— Records for this exercise —
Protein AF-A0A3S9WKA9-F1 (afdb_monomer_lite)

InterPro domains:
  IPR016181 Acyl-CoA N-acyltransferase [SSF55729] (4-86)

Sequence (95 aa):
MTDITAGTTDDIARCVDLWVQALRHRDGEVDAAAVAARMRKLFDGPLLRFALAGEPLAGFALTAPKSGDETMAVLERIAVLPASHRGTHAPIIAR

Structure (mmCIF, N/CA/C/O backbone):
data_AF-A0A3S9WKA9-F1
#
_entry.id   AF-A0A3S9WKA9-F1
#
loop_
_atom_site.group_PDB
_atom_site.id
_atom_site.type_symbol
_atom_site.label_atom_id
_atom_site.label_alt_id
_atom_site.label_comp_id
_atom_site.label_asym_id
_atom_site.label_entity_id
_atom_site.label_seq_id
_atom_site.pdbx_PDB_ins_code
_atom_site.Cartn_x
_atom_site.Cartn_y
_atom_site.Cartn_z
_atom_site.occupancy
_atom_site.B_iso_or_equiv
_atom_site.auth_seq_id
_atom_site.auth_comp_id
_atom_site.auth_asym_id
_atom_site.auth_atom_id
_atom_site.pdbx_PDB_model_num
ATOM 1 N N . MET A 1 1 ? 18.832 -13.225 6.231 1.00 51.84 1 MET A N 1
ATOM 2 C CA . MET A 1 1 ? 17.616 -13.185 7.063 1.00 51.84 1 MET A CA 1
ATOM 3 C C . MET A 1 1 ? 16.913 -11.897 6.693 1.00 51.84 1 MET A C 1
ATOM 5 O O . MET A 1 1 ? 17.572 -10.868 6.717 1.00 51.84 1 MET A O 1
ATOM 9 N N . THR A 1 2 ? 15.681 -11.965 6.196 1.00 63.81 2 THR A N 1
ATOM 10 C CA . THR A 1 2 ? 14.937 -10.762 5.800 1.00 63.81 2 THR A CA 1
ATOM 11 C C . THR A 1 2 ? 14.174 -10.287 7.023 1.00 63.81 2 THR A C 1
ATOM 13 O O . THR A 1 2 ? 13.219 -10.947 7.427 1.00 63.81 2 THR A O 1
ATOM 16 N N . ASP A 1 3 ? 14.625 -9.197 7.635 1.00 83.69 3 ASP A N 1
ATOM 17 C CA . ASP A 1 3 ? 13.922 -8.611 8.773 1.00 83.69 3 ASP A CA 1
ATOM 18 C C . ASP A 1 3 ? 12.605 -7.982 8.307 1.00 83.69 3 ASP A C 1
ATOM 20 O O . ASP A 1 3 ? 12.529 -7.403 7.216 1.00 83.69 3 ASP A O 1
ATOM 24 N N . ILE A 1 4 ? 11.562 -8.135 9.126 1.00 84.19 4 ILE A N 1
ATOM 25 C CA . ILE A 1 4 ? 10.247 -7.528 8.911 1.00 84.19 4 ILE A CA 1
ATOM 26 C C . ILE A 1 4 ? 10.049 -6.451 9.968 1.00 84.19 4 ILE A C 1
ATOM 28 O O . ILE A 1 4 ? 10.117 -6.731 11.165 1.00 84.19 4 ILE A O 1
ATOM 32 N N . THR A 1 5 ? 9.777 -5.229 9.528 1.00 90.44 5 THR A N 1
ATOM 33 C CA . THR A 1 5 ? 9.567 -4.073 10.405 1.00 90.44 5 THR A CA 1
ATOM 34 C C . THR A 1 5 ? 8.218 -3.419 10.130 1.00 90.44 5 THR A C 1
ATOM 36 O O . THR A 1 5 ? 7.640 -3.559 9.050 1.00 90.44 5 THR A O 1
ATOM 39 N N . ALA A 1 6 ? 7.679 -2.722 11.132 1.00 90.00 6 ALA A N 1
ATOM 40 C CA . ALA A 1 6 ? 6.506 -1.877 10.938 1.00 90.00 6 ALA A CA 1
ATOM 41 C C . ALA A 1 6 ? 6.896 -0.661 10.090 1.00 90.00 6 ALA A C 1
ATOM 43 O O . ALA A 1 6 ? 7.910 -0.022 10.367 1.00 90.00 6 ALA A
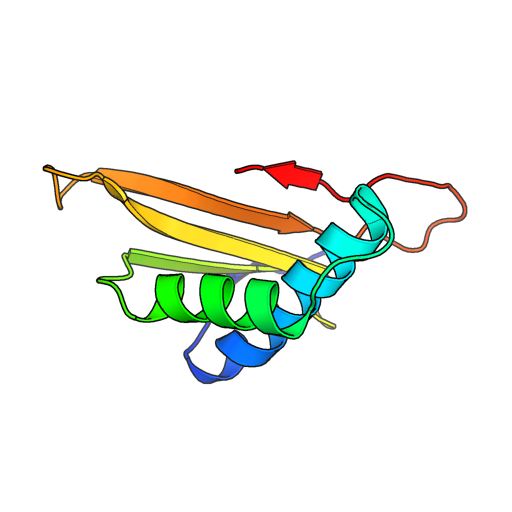 O 1
ATOM 44 N N . GLY A 1 7 ? 6.100 -0.357 9.068 1.00 87.31 7 GLY A N 1
ATOM 45 C CA . GLY A 1 7 ? 6.345 0.796 8.211 1.00 87.31 7 GLY A CA 1
ATOM 46 C C . GLY A 1 7 ? 5.844 2.105 8.819 1.00 87.31 7 GLY A C 1
ATOM 47 O O . GLY A 1 7 ? 4.939 2.122 9.658 1.00 87.31 7 GLY A O 1
ATOM 48 N N . THR A 1 8 ? 6.431 3.210 8.367 1.00 89.19 8 THR A N 1
ATOM 49 C CA . THR A 1 8 ? 6.087 4.579 8.773 1.00 89.19 8 THR A CA 1
ATOM 50 C C . THR A 1 8 ? 5.696 5.427 7.566 1.00 89.19 8 THR A C 1
ATOM 52 O O . THR A 1 8 ? 5.982 5.065 6.427 1.00 89.19 8 THR A O 1
ATOM 55 N N . THR A 1 9 ? 5.056 6.581 7.774 1.00 87.38 9 THR A N 1
ATOM 56 C CA . THR A 1 9 ? 4.642 7.471 6.670 1.00 87.38 9 THR A CA 1
ATOM 57 C C . THR A 1 9 ? 5.780 7.828 5.711 1.00 87.38 9 THR A C 1
ATOM 59 O O . THR A 1 9 ? 5.540 8.006 4.516 1.00 87.38 9 THR A O 1
ATOM 62 N N . ASP A 1 10 ? 7.017 7.852 6.204 1.00 90.31 10 ASP A N 1
ATOM 63 C CA . ASP A 1 10 ? 8.212 8.157 5.416 1.00 90.31 10 ASP A CA 1
ATOM 64 C C . ASP A 1 10 ? 8.551 7.032 4.415 1.00 90.31 10 ASP A C 1
ATOM 66 O O . ASP A 1 10 ? 9.186 7.266 3.385 1.00 90.31 10 ASP A O 1
ATOM 70 N N . ASP A 1 11 ? 8.052 5.814 4.648 1.00 90.75 11 ASP A N 1
ATOM 71 C CA . ASP A 1 11 ? 8.265 4.642 3.793 1.00 90.75 11 ASP A CA 1
ATOM 72 C C . ASP A 1 11 ? 7.258 4.531 2.639 1.00 90.75 11 ASP A C 1
ATOM 74 O O . ASP A 1 11 ? 7.442 3.716 1.727 1.00 90.75 11 ASP A O 1
ATOM 78 N N . ILE A 1 12 ? 6.198 5.348 2.635 1.00 90.50 12 ILE A N 1
ATOM 79 C CA . ILE A 1 12 ? 5.118 5.274 1.637 1.00 90.50 12 ILE A CA 1
ATOM 80 C C . ILE A 1 12 ? 5.671 5.442 0.219 1.00 90.50 12 ILE A C 1
ATOM 82 O O . ILE A 1 12 ? 5.302 4.685 -0.681 1.00 90.50 12 ILE A O 1
ATOM 86 N N . ALA A 1 13 ? 6.582 6.398 0.008 1.00 92.25 13 ALA A N 1
ATOM 87 C CA . ALA A 1 13 ? 7.187 6.628 -1.302 1.00 92.25 13 ALA A CA 1
ATOM 88 C C . ALA A 1 13 ? 7.923 5.376 -1.815 1.00 92.25 13 ALA A C 1
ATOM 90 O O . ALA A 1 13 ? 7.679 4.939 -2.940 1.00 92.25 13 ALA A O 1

— What you have to do —
Extract exactly the leading lines of the data, stopping at and including the line with "ATOM 13 O O".

— Exercise output —
Protein AF-A0A3S9WKA9-F1 (afdb_monomer_lite)

InterPro domains:
  IPR016181 Acyl-CoA N-acyltransferase [SSF55729] (4-86)

Sequence (95 aa):
MTDITAGTTDDIARCVDLWVQALRHRDGEVDAAAVAARMRKLFDGPLLRFALAGEPLAGFALTAPKSGDETMAVLERIAVLPASHRGTHAPIIAR

Structure (mmCIF, N/CA/C/O backbone):
data_AF-A0A3S9WKA9-F1
#
_entry.id   AF-A0A3S9WKA9-F1
#
loop_
_atom_site.group_PDB
_atom_site.id
_atom_site.type_symbol
_atom_site.label_atom_id
_atom_site.label_alt_id
_atom_site.label_comp_id
_atom_site.label_asym_id
_atom_site.label_entity_id
_atom_site.label_seq_id
_atom_site.pdbx_PDB_ins_code
_atom_site.Cartn_x
_atom_site.Cartn_y
_atom_site.Cartn_z
_atom_site.occupancy
_atom_site.B_iso_or_equiv
_atom_site.auth_seq_id
_atom_site.auth_comp_id
_atom_site.auth_asym_id
_atom_site.auth_atom_id
_atom_site.pdbx_PDB_model_num
ATOM 1 N N . MET A 1 1 ? 18.832 -13.225 6.231 1.00 51.84 1 MET A N 1
ATOM 2 C CA . MET A 1 1 ? 17.616 -13.185 7.063 1.00 51.84 1 MET A CA 1
ATOM 3 C C . MET A 1 1 ? 16.913 -11.897 6.693 1.00 51.84 1 MET A C 1
ATOM 5 O O . MET A 1 1 ? 17.572 -10.868 6.717 1.00 51.84 1 MET A O 1
ATOM 9 N N . THR A 1 2 ? 15.681 -11.965 6.196 1.00 63.81 2 THR A N 1
ATOM 10 C CA . THR A 1 2 ? 14.937 -10.762 5.800 1.00 63.81 2 THR A CA 1
ATOM 11 C C . THR A 1 2 ? 14.174 -10.287 7.023 1.00 63.81 2 THR A C 1
ATOM 13 O O . THR A 1 2 ? 13.219 -10.947 7.427 1.00 63.81 2 THR A O 1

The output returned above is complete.